Data to examine:
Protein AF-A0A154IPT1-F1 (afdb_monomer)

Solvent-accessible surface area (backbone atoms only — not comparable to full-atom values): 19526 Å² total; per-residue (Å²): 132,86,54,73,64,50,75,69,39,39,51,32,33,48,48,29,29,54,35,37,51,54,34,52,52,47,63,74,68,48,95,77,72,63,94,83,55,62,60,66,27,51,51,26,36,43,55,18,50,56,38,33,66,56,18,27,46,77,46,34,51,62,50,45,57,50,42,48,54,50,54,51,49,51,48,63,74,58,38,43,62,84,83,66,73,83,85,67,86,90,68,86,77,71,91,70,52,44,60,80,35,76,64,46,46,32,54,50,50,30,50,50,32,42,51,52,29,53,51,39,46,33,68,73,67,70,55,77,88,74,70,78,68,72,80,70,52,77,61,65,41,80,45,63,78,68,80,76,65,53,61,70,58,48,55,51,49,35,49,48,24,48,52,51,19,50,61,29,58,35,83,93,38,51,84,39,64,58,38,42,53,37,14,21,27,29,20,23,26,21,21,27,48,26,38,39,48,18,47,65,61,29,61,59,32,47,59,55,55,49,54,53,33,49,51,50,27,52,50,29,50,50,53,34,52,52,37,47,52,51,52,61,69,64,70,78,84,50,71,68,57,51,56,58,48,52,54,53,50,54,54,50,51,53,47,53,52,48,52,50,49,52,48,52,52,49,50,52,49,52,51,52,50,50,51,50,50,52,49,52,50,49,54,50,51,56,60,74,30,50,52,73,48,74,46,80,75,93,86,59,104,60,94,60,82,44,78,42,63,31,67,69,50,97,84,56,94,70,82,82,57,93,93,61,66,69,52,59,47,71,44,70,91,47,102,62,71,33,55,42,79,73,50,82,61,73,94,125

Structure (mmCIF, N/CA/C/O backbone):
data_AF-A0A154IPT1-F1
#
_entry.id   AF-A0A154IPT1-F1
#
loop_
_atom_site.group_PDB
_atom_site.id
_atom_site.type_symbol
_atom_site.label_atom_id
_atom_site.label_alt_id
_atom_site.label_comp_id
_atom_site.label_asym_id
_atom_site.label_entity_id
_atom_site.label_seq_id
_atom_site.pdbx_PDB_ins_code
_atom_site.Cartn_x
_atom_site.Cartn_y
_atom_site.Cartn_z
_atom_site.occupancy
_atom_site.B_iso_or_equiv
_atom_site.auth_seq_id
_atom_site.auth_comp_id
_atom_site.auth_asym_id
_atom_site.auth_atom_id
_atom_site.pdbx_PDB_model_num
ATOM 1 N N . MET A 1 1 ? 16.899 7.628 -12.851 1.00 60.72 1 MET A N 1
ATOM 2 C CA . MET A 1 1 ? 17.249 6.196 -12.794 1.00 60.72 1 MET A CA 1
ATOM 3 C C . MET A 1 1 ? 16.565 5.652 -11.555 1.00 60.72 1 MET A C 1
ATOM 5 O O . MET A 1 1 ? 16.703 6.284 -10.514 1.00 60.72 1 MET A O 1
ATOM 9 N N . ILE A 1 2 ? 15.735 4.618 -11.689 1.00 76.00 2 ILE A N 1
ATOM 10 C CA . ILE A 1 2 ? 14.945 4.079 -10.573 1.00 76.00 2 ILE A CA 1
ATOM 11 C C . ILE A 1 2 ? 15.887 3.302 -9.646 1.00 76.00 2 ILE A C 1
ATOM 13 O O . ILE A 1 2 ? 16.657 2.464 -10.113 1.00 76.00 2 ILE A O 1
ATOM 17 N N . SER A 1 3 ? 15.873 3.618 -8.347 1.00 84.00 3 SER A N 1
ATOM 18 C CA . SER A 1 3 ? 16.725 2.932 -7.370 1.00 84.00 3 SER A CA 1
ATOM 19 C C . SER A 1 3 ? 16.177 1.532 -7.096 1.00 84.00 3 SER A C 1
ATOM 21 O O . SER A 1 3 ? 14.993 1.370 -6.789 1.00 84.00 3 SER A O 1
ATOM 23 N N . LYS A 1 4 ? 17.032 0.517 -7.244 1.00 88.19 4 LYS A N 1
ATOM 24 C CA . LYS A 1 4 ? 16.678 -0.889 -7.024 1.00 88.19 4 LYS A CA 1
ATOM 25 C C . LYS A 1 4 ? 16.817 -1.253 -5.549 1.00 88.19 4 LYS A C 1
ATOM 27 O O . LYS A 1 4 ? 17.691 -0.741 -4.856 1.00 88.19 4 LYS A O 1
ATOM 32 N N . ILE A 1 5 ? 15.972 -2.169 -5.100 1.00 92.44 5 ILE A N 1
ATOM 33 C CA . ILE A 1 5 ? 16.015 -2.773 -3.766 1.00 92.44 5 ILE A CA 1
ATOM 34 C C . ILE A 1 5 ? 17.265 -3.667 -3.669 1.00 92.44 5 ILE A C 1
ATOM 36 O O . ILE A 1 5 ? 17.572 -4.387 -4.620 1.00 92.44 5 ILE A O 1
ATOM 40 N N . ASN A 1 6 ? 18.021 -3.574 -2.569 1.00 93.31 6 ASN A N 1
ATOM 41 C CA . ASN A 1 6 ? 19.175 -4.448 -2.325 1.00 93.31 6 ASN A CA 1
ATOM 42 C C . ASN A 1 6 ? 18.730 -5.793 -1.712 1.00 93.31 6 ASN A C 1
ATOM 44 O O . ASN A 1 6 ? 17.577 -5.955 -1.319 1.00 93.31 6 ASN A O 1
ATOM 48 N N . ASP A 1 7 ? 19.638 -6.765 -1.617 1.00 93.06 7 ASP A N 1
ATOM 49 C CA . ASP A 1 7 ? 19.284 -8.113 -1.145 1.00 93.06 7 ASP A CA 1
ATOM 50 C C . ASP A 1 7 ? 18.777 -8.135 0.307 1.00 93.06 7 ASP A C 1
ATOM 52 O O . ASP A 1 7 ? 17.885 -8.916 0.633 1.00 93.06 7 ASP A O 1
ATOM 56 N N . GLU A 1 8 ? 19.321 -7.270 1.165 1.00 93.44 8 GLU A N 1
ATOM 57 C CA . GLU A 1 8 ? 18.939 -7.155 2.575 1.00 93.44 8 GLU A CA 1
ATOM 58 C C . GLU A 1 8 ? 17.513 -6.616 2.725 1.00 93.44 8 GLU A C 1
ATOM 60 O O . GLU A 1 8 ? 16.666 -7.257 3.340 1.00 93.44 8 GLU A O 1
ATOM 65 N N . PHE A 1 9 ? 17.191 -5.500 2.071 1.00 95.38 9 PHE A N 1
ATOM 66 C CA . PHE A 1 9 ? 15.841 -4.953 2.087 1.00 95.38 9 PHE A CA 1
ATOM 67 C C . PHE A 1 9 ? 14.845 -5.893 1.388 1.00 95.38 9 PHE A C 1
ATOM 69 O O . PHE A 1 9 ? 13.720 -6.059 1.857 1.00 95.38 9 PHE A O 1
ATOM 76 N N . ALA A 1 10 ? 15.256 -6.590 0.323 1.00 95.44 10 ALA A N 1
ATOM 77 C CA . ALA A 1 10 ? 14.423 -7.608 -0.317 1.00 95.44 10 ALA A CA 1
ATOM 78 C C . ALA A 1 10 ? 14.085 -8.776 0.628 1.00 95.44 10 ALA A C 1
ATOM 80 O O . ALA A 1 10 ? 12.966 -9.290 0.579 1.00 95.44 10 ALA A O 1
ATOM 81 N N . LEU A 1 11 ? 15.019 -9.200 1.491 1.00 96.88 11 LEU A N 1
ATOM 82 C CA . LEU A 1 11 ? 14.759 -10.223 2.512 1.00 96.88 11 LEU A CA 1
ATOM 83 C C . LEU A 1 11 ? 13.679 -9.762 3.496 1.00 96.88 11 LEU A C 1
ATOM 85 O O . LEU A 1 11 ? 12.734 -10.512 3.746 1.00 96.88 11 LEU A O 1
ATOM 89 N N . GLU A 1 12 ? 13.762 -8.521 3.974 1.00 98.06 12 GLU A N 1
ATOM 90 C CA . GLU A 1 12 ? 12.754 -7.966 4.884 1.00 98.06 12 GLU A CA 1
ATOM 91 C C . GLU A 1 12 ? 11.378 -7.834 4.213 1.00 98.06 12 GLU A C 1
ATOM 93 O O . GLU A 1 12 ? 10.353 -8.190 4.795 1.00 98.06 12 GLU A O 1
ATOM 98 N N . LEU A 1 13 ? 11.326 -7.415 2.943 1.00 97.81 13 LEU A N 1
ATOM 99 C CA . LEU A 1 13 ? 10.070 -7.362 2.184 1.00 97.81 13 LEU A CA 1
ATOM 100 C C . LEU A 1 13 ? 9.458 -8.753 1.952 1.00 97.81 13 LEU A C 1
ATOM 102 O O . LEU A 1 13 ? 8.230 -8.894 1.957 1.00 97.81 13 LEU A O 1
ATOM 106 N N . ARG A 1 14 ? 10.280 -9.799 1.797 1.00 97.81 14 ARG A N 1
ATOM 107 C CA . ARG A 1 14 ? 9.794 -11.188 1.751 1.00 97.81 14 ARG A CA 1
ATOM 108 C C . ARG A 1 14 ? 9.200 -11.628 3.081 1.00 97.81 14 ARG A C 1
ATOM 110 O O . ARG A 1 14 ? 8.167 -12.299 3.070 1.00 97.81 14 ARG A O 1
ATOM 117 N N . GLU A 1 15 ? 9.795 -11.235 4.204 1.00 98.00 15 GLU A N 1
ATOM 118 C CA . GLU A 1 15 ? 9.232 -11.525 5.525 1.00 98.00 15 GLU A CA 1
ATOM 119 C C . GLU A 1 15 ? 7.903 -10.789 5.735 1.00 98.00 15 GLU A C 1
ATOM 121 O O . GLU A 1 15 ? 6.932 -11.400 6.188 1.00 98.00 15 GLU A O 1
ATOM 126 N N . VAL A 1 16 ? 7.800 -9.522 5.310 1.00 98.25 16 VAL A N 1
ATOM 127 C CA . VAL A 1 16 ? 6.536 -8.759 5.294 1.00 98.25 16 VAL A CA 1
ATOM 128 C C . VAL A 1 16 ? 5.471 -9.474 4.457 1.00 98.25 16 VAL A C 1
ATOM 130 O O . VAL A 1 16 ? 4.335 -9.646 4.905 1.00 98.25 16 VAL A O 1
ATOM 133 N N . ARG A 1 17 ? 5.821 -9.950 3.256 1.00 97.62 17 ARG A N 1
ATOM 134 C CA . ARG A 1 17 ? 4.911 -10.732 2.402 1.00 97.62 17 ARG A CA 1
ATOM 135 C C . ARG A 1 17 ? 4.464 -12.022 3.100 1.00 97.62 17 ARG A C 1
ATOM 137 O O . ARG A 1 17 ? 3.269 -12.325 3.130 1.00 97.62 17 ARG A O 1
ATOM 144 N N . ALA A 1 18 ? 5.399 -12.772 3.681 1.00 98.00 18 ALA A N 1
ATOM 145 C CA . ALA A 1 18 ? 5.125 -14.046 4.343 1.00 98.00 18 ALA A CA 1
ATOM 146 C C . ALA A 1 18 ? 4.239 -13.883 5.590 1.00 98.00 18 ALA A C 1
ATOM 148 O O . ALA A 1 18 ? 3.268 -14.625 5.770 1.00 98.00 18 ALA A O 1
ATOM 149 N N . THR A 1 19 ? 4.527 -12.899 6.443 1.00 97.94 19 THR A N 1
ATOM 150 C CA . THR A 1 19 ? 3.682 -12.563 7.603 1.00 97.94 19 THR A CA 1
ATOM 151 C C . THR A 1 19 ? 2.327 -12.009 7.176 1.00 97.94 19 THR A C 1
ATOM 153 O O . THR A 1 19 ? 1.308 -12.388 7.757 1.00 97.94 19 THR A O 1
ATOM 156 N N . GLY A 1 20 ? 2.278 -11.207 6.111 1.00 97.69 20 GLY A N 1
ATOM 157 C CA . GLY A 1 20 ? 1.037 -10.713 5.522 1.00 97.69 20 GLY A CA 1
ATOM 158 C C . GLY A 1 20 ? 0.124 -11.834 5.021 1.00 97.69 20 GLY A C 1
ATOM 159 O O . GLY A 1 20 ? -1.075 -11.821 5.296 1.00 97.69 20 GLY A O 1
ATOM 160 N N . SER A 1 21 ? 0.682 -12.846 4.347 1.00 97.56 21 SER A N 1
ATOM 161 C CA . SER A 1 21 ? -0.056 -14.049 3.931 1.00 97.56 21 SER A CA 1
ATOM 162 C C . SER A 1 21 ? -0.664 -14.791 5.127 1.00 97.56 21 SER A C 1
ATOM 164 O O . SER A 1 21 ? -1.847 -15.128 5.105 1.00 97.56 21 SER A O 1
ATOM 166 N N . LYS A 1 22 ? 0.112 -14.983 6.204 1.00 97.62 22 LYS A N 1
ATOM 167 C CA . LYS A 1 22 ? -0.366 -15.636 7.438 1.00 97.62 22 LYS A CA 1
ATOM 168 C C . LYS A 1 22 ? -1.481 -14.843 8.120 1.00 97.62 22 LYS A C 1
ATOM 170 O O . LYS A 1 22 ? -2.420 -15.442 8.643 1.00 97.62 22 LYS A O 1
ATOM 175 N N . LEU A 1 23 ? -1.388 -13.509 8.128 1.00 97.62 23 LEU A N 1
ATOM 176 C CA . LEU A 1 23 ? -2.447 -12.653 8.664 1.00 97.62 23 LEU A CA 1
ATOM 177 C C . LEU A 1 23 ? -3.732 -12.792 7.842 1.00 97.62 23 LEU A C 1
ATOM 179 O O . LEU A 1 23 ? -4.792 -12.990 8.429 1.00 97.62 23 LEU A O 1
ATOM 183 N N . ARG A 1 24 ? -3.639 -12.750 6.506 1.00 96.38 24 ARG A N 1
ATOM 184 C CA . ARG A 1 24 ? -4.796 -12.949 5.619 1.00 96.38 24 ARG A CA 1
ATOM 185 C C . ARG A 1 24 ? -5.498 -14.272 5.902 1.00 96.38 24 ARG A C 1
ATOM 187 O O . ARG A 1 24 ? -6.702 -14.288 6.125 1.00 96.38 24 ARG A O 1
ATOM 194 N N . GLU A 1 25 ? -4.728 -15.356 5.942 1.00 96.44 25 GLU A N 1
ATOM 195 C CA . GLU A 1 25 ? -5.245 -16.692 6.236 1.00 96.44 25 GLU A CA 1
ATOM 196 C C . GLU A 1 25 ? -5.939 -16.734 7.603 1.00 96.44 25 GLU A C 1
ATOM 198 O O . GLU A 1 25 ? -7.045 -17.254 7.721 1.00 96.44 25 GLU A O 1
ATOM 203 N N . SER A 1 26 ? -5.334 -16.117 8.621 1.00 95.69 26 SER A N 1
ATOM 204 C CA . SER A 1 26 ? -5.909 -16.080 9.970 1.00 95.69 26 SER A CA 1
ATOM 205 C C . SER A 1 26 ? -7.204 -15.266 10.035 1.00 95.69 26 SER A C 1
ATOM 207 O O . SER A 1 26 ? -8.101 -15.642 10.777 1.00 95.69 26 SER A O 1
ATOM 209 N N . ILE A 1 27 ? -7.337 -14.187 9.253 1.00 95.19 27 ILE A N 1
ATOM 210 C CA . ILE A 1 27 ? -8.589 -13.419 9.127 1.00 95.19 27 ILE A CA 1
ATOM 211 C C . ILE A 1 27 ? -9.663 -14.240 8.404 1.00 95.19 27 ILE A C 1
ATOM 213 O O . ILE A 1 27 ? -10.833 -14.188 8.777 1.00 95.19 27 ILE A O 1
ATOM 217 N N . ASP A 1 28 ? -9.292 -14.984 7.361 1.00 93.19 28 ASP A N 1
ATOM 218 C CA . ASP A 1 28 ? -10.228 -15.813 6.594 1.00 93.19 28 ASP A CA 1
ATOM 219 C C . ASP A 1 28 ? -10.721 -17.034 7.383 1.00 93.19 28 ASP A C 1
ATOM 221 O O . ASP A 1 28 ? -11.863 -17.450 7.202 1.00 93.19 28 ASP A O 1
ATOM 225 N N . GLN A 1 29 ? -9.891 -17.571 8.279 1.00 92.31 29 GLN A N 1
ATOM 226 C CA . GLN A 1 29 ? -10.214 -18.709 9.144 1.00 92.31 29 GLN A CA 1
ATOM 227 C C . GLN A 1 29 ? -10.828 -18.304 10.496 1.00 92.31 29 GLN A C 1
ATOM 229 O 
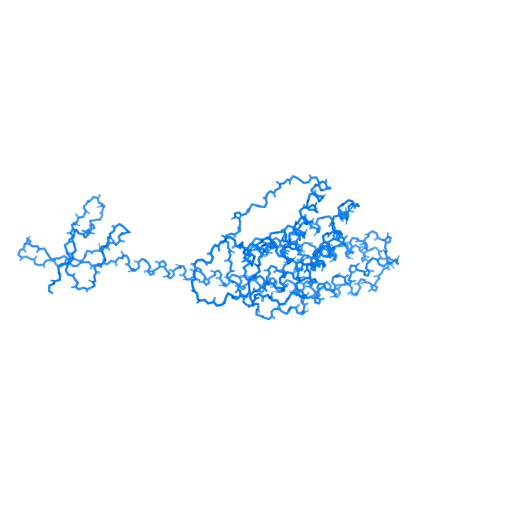O . GLN A 1 29 ? -11.231 -19.179 11.263 1.00 92.31 29 GLN A O 1
ATOM 234 N N . HIS A 1 30 ? -10.887 -17.010 10.828 1.00 90.50 30 HIS A N 1
ATOM 235 C CA . HIS A 1 30 ? -11.384 -16.576 12.132 1.00 90.50 30 HIS A CA 1
ATOM 236 C C . HIS A 1 30 ? -12.901 -16.778 12.239 1.00 90.50 30 HIS A C 1
ATOM 238 O O . HIS A 1 30 ? -13.666 -16.246 11.438 1.00 90.50 30 HIS A O 1
ATOM 244 N N . ASN A 1 31 ? -13.346 -17.509 13.265 1.00 83.56 31 ASN A N 1
ATOM 245 C CA . ASN A 1 31 ? -14.762 -17.863 13.445 1.00 83.56 31 ASN A CA 1
ATOM 246 C C . ASN A 1 31 ? -15.665 -16.665 13.771 1.00 83.56 31 ASN A C 1
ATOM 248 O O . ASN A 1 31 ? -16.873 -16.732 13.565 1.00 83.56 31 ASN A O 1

About this task:
In the material above, locate the line containing "ATOM 25 C C" and the line containing "ATOM 33 C CA". Transcribe exactly those two lines and every line between them, and nothing more.

Finished task:
ATOM 25 C C . LYS A 1 4 ? 16.817 -1.253 -5.549 1.00 88.19 4 LYS A C 1
ATOM 27 O O . LYS A 1 4 ? 17.691 -0.741 -4.856 1.00 88.19 4 LYS A O 1
ATOM 32 N N . ILE A 1 5 ? 15.972 -2.169 -5.100 1.00 92.44 5 ILE A N 1
ATOM 33 C CA . ILE A 1 5 ? 16.015 -2.773 -3.766 1.00 92.44 5 ILE A CA 1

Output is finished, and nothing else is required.